Tool technology is the key to human evolution. We need technology to survive. The scarcer the space and the larger the population, the more vital is the overlapping and simulation of spaces, times and bodies, so that more objects and subjects can be present at the same time. Technology must therefore develop further towards teletechnology, the tools must become teleoperators and telefactors, society must become a tele-technotronic civilization. In the same way, the tools of art must develop further if they are to belong to the survival strategies. Even stone tools indicated the close integration of technology and survival. In the complex, hierarchically-woven, spatio-temporally overlapping society of today, the tools and therefore the arts also have to be more complex. If there had been any cultural policies at the time, man would have subsidized dinosaurs and kept them alive artificially, as is now the case with complete art institutions from stone sculpture to the opera. Technical development is inevitably accompanied by loss. A changed form of tool art, which stimulates man's ability to abstract and symbolize, as happens, for example, through the polytropy of polychronism and polytopy in media art, is now the only human art. The polytropic development of tools and binary language is, and requires, man's aptitude for the abstraction and symbolization necessary for survival.

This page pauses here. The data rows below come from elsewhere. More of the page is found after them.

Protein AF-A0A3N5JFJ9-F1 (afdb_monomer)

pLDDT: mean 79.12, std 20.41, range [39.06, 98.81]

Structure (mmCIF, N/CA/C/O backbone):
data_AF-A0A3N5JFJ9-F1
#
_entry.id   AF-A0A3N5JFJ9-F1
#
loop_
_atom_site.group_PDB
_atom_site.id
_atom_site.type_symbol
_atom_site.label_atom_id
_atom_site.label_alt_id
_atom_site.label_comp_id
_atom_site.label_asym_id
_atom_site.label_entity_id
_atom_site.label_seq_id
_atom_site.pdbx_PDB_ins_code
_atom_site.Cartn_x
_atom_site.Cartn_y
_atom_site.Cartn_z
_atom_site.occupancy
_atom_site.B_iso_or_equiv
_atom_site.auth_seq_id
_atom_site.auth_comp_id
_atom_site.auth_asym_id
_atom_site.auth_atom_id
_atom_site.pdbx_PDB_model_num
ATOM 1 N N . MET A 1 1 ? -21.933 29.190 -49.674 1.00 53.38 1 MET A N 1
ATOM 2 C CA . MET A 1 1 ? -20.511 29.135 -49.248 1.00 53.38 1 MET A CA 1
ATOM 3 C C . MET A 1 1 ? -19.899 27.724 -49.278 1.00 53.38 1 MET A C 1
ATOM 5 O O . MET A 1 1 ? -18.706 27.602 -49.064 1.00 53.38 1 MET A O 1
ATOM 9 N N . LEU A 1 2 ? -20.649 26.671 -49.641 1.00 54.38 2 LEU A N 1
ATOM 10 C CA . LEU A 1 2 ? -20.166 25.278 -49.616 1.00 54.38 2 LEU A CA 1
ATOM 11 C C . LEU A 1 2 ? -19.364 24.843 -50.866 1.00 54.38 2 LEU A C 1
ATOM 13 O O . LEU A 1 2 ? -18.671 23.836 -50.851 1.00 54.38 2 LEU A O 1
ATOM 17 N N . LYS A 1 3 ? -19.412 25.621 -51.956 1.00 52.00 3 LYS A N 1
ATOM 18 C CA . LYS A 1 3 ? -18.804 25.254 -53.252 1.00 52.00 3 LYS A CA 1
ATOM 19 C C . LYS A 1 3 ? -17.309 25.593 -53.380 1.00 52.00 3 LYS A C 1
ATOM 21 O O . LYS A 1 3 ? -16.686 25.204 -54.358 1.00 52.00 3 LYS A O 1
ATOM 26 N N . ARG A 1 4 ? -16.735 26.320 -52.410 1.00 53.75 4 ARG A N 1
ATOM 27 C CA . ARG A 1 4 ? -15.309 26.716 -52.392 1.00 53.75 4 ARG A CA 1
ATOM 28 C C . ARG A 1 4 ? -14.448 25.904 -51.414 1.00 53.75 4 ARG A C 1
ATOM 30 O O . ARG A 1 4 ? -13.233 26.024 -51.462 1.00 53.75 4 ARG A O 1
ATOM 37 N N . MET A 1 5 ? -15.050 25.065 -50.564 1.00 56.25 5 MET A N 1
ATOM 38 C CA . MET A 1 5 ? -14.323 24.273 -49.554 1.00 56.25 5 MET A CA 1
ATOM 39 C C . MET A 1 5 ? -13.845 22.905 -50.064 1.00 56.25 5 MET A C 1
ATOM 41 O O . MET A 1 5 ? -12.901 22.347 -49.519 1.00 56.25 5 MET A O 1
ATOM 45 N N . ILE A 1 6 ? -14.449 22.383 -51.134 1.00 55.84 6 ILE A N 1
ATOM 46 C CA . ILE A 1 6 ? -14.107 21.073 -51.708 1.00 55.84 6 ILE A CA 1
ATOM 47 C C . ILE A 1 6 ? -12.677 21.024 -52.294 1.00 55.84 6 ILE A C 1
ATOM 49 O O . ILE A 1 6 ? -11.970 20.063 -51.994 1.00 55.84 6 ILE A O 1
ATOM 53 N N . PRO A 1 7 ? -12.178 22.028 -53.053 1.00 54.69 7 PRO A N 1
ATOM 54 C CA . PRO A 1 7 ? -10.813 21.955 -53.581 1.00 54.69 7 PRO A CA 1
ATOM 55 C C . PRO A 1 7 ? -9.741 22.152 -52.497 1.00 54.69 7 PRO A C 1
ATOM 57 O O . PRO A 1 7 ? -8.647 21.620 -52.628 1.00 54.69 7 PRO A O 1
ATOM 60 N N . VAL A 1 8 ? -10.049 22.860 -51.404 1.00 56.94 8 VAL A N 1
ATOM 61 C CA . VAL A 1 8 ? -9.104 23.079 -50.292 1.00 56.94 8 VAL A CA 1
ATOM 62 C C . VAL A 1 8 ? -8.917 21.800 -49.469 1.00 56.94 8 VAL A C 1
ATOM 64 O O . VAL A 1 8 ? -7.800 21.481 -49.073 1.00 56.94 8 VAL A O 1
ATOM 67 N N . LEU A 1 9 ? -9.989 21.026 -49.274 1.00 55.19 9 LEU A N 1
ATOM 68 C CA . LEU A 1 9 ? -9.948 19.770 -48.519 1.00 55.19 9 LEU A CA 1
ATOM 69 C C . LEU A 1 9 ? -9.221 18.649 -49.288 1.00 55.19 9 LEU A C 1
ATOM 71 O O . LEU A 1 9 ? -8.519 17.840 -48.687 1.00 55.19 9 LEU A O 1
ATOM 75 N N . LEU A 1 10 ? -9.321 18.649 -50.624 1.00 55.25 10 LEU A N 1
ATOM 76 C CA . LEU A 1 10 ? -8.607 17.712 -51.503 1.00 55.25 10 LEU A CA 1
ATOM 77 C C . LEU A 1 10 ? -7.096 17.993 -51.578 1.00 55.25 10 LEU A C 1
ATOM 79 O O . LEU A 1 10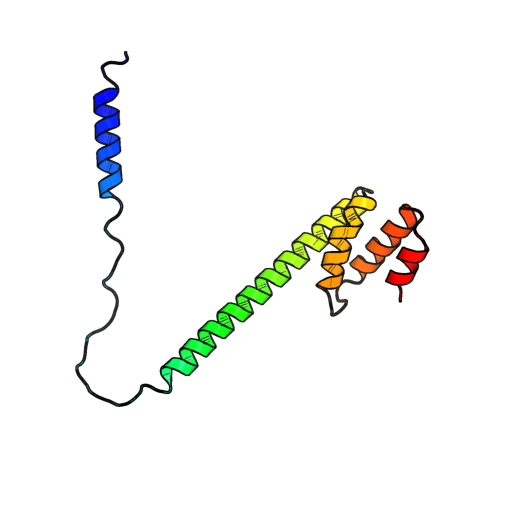 ? -6.303 17.054 -51.587 1.00 55.25 10 LEU A O 1
ATOM 83 N N . VAL A 1 11 ? -6.685 19.266 -51.570 1.00 58.34 11 VAL A N 1
ATOM 84 C CA . VAL A 1 11 ? -5.259 19.648 -51.540 1.00 58.34 11 VAL A CA 1
ATOM 85 C C . VAL A 1 11 ? -4.621 19.311 -50.187 1.00 58.34 11 VAL A C 1
ATOM 87 O O . VAL A 1 11 ? -3.481 18.850 -50.144 1.00 58.34 11 VAL A O 1
ATOM 90 N N . PHE A 1 12 ? -5.361 19.456 -49.083 1.00 55.00 12 PHE A N 1
ATOM 91 C CA . PHE A 1 12 ? -4.866 19.105 -47.747 1.00 55.00 12 PHE A CA 1
ATOM 92 C C . PHE A 1 12 ? -4.692 17.587 -47.561 1.00 55.00 12 PHE A C 1
ATOM 94 O O . PHE A 1 12 ? -3.727 17.151 -46.939 1.00 55.00 12 PHE A O 1
ATOM 101 N N . ALA A 1 13 ? -5.573 16.771 -48.152 1.00 54.09 13 ALA A N 1
ATOM 102 C CA . ALA A 1 13 ? -5.462 15.310 -48.107 1.00 54.09 13 ALA A CA 1
ATOM 103 C C . ALA A 1 13 ? -4.265 14.7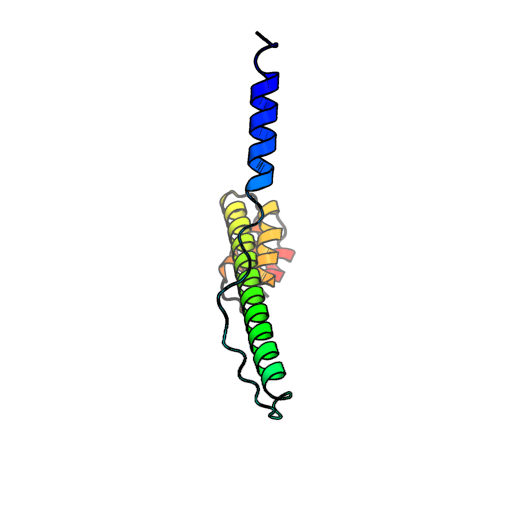68 -48.919 1.00 54.09 13 ALA A C 1
ATOM 105 O O . ALA A 1 13 ? -3.643 13.786 -48.517 1.00 54.09 13 ALA A O 1
ATOM 106 N N . LEU A 1 14 ? -3.896 15.427 -50.024 1.00 53.16 14 LEU A N 1
ATOM 107 C CA . LEU A 1 14 ? -2.733 15.053 -50.844 1.00 53.16 14 LEU A CA 1
ATOM 108 C C . LEU A 1 14 ? -1.386 15.413 -50.191 1.00 53.16 14 LEU A C 1
ATOM 110 O O . LEU A 1 14 ? -0.402 14.711 -50.407 1.00 53.16 14 LEU A O 1
ATOM 114 N N . LEU A 1 15 ? -1.340 16.453 -49.352 1.00 52.84 15 LEU A N 1
ATOM 115 C CA . LEU A 1 15 ? -0.125 16.862 -48.633 1.00 52.84 15 LEU A CA 1
ATOM 116 C C . LEU A 1 15 ? 0.230 15.954 -47.443 1.00 52.84 15 LEU A C 1
ATOM 118 O O . LEU A 1 15 ? 1.400 15.862 -47.080 1.00 52.84 15 LEU A O 1
ATOM 122 N N . ILE A 1 16 ? -0.736 15.236 -46.862 1.00 53.28 16 ILE A N 1
ATOM 123 C CA . ILE A 1 16 ? -0.491 14.341 -45.715 1.00 53.28 16 ILE A CA 1
ATOM 124 C C . ILE A 1 16 ? 0.158 13.014 -46.159 1.00 53.28 16 ILE A C 1
ATOM 126 O O . ILE A 1 16 ? 0.963 12.443 -45.426 1.00 53.28 16 ILE A O 1
ATOM 130 N N . MET A 1 17 ? -0.092 12.562 -47.393 1.00 51.09 17 MET A N 1
ATOM 131 C CA . MET A 1 17 ? 0.480 11.315 -47.933 1.00 51.09 17 MET A CA 1
ATOM 132 C C . MET A 1 17 ? 1.936 11.451 -48.418 1.00 51.09 17 MET A C 1
ATOM 134 O O . MET A 1 17 ? 2.575 10.443 -48.706 1.00 51.09 17 MET A O 1
ATOM 138 N N . ALA A 1 18 ? 2.491 12.667 -48.467 1.00 49.81 18 ALA A N 1
ATOM 139 C CA . ALA A 1 18 ? 3.899 12.912 -48.805 1.00 49.81 18 ALA A CA 1
ATOM 140 C C . ALA A 1 18 ? 4.827 12.998 -47.571 1.00 49.81 18 ALA A C 1
ATOM 142 O O . ALA A 1 18 ? 6.041 13.102 -47.723 1.00 49.81 18 ALA A O 1
ATOM 143 N N . GLY A 1 19 ? 4.281 12.948 -46.348 1.00 49.28 19 GLY A N 1
ATOM 144 C CA . GLY A 1 19 ? 5.040 13.132 -45.101 1.00 49.28 19 GLY A CA 1
ATOM 145 C C . GLY A 1 19 ? 5.549 11.854 -44.422 1.00 49.28 19 GLY A C 1
ATOM 146 O O . GLY A 1 19 ? 6.218 11.947 -43.398 1.00 49.28 19 GLY A O 1
ATOM 147 N N . MET A 1 20 ? 5.246 10.662 -44.949 1.00 55.59 20 MET A N 1
ATOM 148 C CA . MET A 1 20 ? 5.580 9.378 -44.304 1.00 55.59 20 MET A CA 1
ATOM 149 C C . MET A 1 20 ? 6.510 8.495 -45.145 1.00 55.59 20 MET A C 1
ATOM 151 O O . MET A 1 20 ? 6.276 7.296 -45.278 1.00 55.59 20 MET A O 1
ATOM 155 N N . MET A 1 21 ? 7.576 9.059 -45.722 1.00 52.34 21 MET A N 1
ATOM 156 C CA . MET A 1 21 ? 8.591 8.227 -46.383 1.00 52.34 21 MET A CA 1
ATOM 157 C C . MET A 1 21 ? 10.001 8.834 -46.420 1.00 52.34 21 MET A C 1
ATOM 159 O O . MET A 1 21 ? 10.680 8.754 -47.433 1.00 52.34 21 MET A O 1
ATOM 163 N N . THR A 1 22 ? 10.491 9.418 -45.322 1.00 55.62 22 THR A N 1
ATOM 164 C CA . THR A 1 22 ? 11.926 9.761 -45.206 1.00 55.62 22 THR A CA 1
ATOM 165 C C . THR A 1 22 ? 12.452 9.596 -43.783 1.00 55.62 22 THR A C 1
ATOM 167 O O . THR A 1 22 ? 12.989 10.530 -43.198 1.00 55.62 22 THR A O 1
ATOM 170 N N . THR A 1 23 ? 12.319 8.410 -43.198 1.00 59.91 23 THR A N 1
ATOM 171 C CA . THR A 1 23 ? 13.077 8.054 -41.986 1.00 59.91 23 THR A CA 1
ATOM 172 C C . THR A 1 23 ? 13.423 6.575 -41.995 1.00 59.91 23 THR A C 1
ATOM 174 O O . THR A 1 23 ? 12.941 5.794 -41.184 1.00 59.91 23 THR A O 1
ATOM 177 N N . ALA A 1 24 ? 14.299 6.174 -42.914 1.00 53.41 24 ALA A N 1
ATOM 178 C CA . ALA A 1 24 ? 15.090 4.974 -42.706 1.00 53.41 24 ALA A CA 1
ATOM 179 C C . ALA A 1 24 ? 16.392 5.032 -43.512 1.00 53.41 24 ALA A C 1
ATOM 181 O O . ALA A 1 24 ? 16.375 5.130 -44.733 1.00 53.41 24 ALA A O 1
ATOM 182 N N . MET A 1 25 ? 17.488 4.845 -42.778 1.00 58.88 25 MET A N 1
ATOM 183 C CA . MET A 1 25 ? 18.763 4.287 -43.233 1.00 58.88 25 MET A CA 1
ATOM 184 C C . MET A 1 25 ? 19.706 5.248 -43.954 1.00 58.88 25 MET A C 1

A technical victory over space and time basically also means a victory over insufficiency, absence. The media have become a second virtual body which never leaves man. As long as the television is playing, as long as a telephone can speak as a second mouth, as long as a photograph can still suggest presence, so long can people ward off their fear as well as the devastating consequences of an imaginary castration complex. Technology helps to fill, to bridge, to overcome the insufficiency emerging from absence.

Every form of technology is teletechnology and serves to overcome spatial and temporal distance. However, this victory over distance and time is only a phenomenological aspect of the (tele-) media. The real effect of the media lies in overcoming the mental disturbances (fears, control mechanisms, castration complexes, etc.) caused by distance and time, by all forms of absence, leave, separation, disappearance, interruption, withdrawal or loss. By overcoming or shutting off the negative horizon of absence, the technical media become technologies of care and presence. By visualizing the absent, making it symbolically present, the media also transform the damaging consequences of absence into pleasant ones.

While overcoming distance and time, the media also help us overcome the fear with which these inspire the psyche. The media triumph by affirming the withdrawal from existence, as they can heal the effects of this withdrawal and transform them into a symbolic triumph. The media therefore achieve a piece of advanced cultural work by raising and complicating the symbolic presence. They mark the place of absence, overcome absence, spatially, temporally and psychologically. Schizophrenia and technology are like synchronized couplings. Are they, therefore, also psychotic systems? The media are the ways and means of Western logocentrism, the way and duration of thinking. Those who picture life without the media instead of seeing that the media show the way, become slaves to symptoms of masking. However, a symptom is not only the effect of a disturbance, but also a medium of truth. The media, even as a mask, are therefore both medium of truth and endo-gate, the dual access to the world.